Dataset extract

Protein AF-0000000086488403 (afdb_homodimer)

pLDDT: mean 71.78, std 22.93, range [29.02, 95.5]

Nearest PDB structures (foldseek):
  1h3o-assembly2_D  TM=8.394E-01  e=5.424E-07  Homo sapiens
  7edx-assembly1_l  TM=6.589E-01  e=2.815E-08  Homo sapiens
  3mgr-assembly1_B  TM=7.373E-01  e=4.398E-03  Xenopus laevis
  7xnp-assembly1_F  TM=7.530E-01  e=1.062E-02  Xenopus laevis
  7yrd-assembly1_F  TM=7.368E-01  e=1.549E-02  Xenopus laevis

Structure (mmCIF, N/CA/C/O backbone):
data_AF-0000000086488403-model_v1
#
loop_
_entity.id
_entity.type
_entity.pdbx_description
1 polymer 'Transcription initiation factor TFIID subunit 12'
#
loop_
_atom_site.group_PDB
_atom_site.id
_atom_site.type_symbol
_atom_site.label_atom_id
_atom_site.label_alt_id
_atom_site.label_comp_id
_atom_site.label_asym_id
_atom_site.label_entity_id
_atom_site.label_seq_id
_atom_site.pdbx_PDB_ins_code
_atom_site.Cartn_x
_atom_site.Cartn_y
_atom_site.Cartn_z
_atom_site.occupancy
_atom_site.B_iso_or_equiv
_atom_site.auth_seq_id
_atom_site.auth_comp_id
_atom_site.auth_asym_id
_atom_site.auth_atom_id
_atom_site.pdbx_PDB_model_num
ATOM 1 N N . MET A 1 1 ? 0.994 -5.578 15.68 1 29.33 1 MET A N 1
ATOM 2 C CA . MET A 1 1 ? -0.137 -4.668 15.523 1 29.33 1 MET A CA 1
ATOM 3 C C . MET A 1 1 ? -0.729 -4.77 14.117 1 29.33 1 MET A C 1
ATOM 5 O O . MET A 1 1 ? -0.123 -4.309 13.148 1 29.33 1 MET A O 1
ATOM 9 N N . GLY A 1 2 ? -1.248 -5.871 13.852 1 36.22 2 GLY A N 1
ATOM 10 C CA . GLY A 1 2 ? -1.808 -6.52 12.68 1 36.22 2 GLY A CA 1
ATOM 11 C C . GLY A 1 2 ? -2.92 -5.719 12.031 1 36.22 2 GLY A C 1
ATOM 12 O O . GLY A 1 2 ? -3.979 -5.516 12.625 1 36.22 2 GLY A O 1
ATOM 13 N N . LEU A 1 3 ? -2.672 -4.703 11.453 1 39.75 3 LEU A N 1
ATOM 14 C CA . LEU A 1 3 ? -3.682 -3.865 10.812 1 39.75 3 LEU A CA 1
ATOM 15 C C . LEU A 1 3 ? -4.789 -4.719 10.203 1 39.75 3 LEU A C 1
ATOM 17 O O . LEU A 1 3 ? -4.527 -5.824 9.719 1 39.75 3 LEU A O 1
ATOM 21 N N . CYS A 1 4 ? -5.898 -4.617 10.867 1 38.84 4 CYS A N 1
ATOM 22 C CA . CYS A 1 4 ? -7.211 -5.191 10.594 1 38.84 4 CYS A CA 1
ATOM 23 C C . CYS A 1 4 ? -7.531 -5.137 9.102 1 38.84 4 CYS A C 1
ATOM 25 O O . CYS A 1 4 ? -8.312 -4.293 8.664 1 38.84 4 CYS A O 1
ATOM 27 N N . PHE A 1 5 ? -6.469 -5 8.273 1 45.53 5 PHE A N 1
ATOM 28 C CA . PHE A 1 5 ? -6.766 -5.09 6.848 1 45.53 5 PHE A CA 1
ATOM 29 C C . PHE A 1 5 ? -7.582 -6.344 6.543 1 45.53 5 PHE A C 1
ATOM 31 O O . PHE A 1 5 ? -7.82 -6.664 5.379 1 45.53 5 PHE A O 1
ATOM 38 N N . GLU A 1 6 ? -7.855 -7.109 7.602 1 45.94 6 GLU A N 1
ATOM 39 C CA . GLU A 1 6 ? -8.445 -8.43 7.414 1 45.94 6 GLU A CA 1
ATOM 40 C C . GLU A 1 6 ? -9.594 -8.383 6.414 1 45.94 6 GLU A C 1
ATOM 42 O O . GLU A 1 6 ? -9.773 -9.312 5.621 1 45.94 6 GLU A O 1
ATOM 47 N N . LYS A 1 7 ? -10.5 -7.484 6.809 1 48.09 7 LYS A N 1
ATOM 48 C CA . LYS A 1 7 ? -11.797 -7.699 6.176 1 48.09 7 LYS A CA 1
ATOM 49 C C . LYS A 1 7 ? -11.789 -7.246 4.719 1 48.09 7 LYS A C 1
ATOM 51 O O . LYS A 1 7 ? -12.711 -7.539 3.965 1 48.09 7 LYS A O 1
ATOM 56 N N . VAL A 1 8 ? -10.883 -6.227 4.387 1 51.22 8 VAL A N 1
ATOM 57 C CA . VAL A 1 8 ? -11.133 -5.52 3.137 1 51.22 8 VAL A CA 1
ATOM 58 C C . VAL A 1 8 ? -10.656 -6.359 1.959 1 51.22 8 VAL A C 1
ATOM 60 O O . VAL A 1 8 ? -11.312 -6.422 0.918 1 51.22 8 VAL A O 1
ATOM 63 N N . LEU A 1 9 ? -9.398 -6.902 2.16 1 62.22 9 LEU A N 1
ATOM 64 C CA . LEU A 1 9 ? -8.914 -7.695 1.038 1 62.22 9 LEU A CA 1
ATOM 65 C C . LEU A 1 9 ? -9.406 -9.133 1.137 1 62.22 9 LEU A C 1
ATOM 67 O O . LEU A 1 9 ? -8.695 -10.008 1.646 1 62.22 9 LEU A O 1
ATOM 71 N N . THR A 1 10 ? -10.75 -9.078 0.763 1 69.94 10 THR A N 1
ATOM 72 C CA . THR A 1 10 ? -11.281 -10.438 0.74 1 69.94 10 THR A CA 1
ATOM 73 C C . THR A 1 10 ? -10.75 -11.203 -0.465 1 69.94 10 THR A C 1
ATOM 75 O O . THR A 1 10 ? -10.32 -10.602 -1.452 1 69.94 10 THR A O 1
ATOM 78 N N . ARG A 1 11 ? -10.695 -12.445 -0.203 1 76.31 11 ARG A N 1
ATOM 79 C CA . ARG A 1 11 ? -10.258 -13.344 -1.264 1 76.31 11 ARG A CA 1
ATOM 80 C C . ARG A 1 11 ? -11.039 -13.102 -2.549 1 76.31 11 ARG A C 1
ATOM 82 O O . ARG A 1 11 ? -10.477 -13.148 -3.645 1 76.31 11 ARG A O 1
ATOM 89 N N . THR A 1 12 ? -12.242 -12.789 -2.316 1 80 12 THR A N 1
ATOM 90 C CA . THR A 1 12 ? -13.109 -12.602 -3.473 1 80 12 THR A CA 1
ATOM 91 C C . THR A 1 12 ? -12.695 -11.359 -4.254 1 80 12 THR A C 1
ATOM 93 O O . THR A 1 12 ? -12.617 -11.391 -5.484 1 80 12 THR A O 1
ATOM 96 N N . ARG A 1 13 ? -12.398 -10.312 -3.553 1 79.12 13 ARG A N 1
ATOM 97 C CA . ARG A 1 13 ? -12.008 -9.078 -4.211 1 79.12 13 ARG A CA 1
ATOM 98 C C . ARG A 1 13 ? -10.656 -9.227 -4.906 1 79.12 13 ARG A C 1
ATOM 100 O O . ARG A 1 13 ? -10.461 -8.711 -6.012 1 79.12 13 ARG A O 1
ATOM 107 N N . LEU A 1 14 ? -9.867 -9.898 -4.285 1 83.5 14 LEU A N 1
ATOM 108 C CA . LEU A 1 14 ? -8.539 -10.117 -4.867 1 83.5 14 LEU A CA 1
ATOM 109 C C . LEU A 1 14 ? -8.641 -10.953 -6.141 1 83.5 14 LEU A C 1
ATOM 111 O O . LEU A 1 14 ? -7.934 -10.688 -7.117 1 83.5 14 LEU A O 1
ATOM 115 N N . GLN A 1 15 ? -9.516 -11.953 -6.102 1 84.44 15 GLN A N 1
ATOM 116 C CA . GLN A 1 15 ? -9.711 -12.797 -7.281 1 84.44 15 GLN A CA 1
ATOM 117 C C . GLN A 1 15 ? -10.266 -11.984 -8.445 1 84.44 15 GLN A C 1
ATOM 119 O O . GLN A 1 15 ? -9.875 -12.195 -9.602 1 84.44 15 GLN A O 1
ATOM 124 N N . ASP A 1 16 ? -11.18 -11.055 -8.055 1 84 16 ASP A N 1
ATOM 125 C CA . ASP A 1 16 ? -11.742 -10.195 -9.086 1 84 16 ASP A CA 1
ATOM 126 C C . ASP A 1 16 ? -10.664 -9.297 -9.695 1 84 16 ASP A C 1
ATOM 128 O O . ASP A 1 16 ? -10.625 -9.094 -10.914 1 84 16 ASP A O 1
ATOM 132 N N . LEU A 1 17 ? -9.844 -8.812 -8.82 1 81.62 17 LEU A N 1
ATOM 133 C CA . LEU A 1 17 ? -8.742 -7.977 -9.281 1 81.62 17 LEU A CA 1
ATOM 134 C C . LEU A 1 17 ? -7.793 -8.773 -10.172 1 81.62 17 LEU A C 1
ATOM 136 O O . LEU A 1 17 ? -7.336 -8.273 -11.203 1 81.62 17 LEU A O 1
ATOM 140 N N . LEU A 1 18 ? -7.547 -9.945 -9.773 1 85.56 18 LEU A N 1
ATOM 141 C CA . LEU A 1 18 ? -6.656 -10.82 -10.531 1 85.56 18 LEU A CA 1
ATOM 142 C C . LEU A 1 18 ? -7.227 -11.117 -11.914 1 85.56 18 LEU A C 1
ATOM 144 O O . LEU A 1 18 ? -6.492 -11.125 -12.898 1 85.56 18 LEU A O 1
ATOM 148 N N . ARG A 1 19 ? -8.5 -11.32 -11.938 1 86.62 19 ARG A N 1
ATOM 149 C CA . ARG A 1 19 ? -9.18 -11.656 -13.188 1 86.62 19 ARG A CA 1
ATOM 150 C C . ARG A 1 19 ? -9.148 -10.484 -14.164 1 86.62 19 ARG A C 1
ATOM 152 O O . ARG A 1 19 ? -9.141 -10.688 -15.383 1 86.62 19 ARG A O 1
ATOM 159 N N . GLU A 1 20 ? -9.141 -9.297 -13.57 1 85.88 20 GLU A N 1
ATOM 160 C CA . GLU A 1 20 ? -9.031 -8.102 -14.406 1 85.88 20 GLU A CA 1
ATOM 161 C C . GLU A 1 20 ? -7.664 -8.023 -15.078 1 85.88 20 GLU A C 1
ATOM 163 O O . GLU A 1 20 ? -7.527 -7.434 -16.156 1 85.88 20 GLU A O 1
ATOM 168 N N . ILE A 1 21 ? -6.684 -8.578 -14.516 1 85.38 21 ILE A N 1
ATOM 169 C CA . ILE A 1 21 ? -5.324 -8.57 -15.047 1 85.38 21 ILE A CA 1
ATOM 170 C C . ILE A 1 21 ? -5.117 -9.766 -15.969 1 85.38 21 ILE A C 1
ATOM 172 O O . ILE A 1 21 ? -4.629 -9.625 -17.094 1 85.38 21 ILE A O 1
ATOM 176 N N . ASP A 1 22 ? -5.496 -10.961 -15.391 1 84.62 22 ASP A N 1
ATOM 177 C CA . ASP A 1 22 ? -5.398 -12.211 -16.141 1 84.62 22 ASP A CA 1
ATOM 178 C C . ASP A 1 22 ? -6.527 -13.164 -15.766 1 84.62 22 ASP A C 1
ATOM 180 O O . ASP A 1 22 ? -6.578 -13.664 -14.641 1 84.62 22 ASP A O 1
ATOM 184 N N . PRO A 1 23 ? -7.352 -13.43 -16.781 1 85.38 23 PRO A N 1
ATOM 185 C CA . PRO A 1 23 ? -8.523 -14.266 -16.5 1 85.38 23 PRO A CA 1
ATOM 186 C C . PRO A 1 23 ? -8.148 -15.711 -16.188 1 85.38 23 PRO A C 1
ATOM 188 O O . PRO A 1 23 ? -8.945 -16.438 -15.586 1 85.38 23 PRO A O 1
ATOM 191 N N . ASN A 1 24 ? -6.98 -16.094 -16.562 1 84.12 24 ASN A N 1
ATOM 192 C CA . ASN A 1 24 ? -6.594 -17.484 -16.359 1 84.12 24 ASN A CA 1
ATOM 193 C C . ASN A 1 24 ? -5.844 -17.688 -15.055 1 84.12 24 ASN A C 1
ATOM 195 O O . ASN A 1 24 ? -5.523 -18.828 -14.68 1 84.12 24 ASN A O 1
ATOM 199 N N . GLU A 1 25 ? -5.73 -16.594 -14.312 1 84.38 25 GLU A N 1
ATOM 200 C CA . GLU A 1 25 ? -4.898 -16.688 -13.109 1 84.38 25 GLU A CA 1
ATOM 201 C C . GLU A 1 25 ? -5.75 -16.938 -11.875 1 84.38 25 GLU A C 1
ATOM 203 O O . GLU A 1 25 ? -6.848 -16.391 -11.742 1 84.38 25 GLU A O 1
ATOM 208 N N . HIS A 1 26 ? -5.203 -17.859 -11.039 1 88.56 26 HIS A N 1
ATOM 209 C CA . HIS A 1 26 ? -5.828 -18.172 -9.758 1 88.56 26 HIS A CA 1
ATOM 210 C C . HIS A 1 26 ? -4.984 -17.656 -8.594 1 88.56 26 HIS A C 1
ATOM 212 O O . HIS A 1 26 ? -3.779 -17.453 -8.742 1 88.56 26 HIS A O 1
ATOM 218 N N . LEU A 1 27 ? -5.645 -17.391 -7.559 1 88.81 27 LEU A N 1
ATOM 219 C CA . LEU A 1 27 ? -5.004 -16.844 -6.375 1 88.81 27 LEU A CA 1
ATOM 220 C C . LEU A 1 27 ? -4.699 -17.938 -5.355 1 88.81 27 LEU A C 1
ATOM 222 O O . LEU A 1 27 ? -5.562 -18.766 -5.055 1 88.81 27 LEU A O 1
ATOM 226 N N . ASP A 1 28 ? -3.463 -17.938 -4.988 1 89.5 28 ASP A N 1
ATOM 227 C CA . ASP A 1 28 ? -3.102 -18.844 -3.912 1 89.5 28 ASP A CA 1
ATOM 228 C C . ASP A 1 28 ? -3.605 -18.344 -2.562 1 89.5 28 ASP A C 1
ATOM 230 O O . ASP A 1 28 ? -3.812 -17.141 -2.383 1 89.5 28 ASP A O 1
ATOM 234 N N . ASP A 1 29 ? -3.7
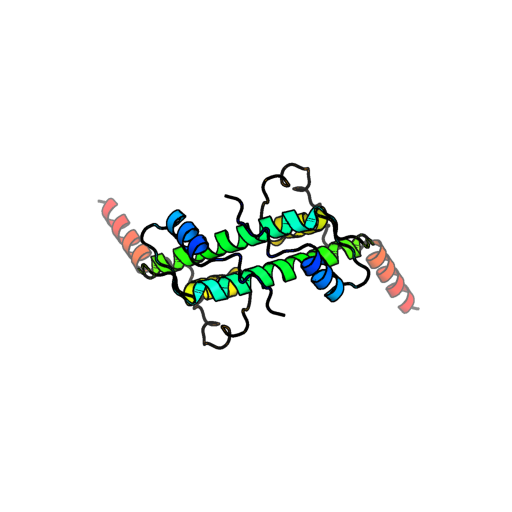25 -19.203 -1.573 1 85 29 ASP A N 1
ATOM 235 C CA . ASP A 1 29 ? -4.328 -18.906 -0.278 1 85 29 ASP A CA 1
ATOM 236 C C . ASP A 1 29 ? -3.451 -17.953 0.532 1 85 29 ASP A C 1
ATOM 238 O O . ASP A 1 29 ? -3.959 -17.125 1.303 1 85 29 ASP A O 1
ATOM 242 N N . ASP A 1 30 ? -2.131 -17.953 0.297 1 88.19 30 ASP A N 1
ATOM 243 C CA . ASP A 1 30 ? -1.203 -17.203 1.136 1 88.19 30 ASP A CA 1
ATOM 244 C C . ASP A 1 30 ? -0.979 -15.797 0.582 1 88.19 30 ASP A C 1
ATOM 246 O O . ASP A 1 30 ? -0.426 -14.93 1.268 1 88.19 30 ASP A O 1
ATOM 250 N N . VAL A 1 31 ? -1.527 -15.539 -0.631 1 91.44 31 VAL A N 1
ATOM 251 C CA . VAL A 1 31 ? -1.269 -14.266 -1.291 1 91.44 31 VAL A CA 1
ATOM 252 C C . VAL A 1 31 ? -2.057 -13.156 -0.598 1 91.44 31 VAL A C 1
ATOM 254 O O . VAL A 1 31 ? -1.542 -12.055 -0.395 1 91.44 31 VAL A O 1
ATOM 257 N N . GLU A 1 32 ? -3.215 -13.555 -0.204 1 86.5 32 GLU A N 1
ATOM 258 C CA . GLU A 1 32 ? -4.074 -12.578 0.452 1 86.5 32 GLU A CA 1
ATOM 259 C C . GLU A 1 32 ? -3.436 -12.047 1.734 1 86.5 32 GLU A C 1
ATOM 261 O O . GLU A 1 32 ? -3.402 -10.844 1.968 1 86.5 32 GLU A O 1
ATOM 266 N N . GLU A 1 33 ? -2.873 -12.969 2.492 1 86.06 33 GLU A N 1
ATOM 267 C CA . GLU A 1 33 ? -2.262 -12.594 3.764 1 86.06 33 GLU A CA 1
ATOM 268 C C . GLU A 1 33 ? -1.048 -11.688 3.547 1 86.06 33 GLU A C 1
ATOM 270 O O . GLU A 1 33 ? -0.884 -10.68 4.238 1 86.06 33 GLU A O 1
ATOM 275 N N . VAL A 1 34 ? -0.289 -11.977 2.58 1 90.31 34 VAL A N 1
ATOM 276 C CA . VAL A 1 34 ? 0.92 -11.211 2.297 1 90.31 34 VAL A CA 1
ATOM 277 C C . VAL A 1 34 ? 0.544 -9.805 1.825 1 90.31 34 VAL A C 1
ATOM 279 O O . VAL A 1 34 ? 1.127 -8.812 2.275 1 90.31 34 VAL A O 1
ATOM 282 N N . LEU A 1 35 ? -0.462 -9.773 1.001 1 90.25 35 LEU A N 1
ATOM 283 C CA . LEU A 1 35 ? -0.881 -8.484 0.449 1 90.25 35 LEU A CA 1
ATOM 284 C C . LEU A 1 35 ? -1.472 -7.594 1.536 1 90.25 35 LEU A C 1
ATOM 286 O O . LEU A 1 35 ? -1.255 -6.379 1.533 1 90.25 35 LEU A O 1
ATOM 290 N N . LEU A 1 36 ? -2.16 -8.242 2.418 1 85.81 36 LEU A N 1
ATOM 291 C CA . LEU A 1 36 ? -2.738 -7.488 3.525 1 85.81 36 LEU A CA 1
ATOM 292 C C . LEU A 1 36 ? -1.646 -6.898 4.41 1 85.81 36 LEU A C 1
ATOM 294 O O . LEU A 1 36 ? -1.724 -5.734 4.805 1 85.81 36 LEU A O 1
ATOM 298 N N . GLN A 1 37 ? -0.651 -7.727 4.672 1 87.5 37 GLN A N 1
ATOM 299 C CA . GLN A 1 37 ? 0.468 -7.242 5.473 1 87.5 37 GLN A CA 1
ATOM 300 C C . GLN A 1 37 ? 1.253 -6.164 4.73 1 87.5 37 GLN A C 1
ATOM 302 O O . GLN A 1 37 ? 1.682 -5.176 5.328 1 87.5 37 GLN A O 1
ATOM 307 N N . ALA A 1 38 ? 1.392 -6.332 3.486 1 91.38 38 ALA A N 1
ATOM 308 C CA . ALA A 1 38 ? 2.111 -5.359 2.668 1 91.38 38 ALA A CA 1
ATOM 309 C C . ALA A 1 38 ? 1.378 -4.023 2.635 1 91.38 38 ALA A C 1
ATOM 311 O O . ALA A 1 38 ? 2.002 -2.963 2.732 1 91.38 38 ALA A O 1
ATOM 312 N N . ALA A 1 39 ? 0.04 -4.059 2.443 1 90.38 39 ALA A N 1
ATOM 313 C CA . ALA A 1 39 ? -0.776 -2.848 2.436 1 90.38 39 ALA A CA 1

Problem statement
Compute how many lines of the records above hold the string "sapiens". Give the number with no other output.

Written answer
2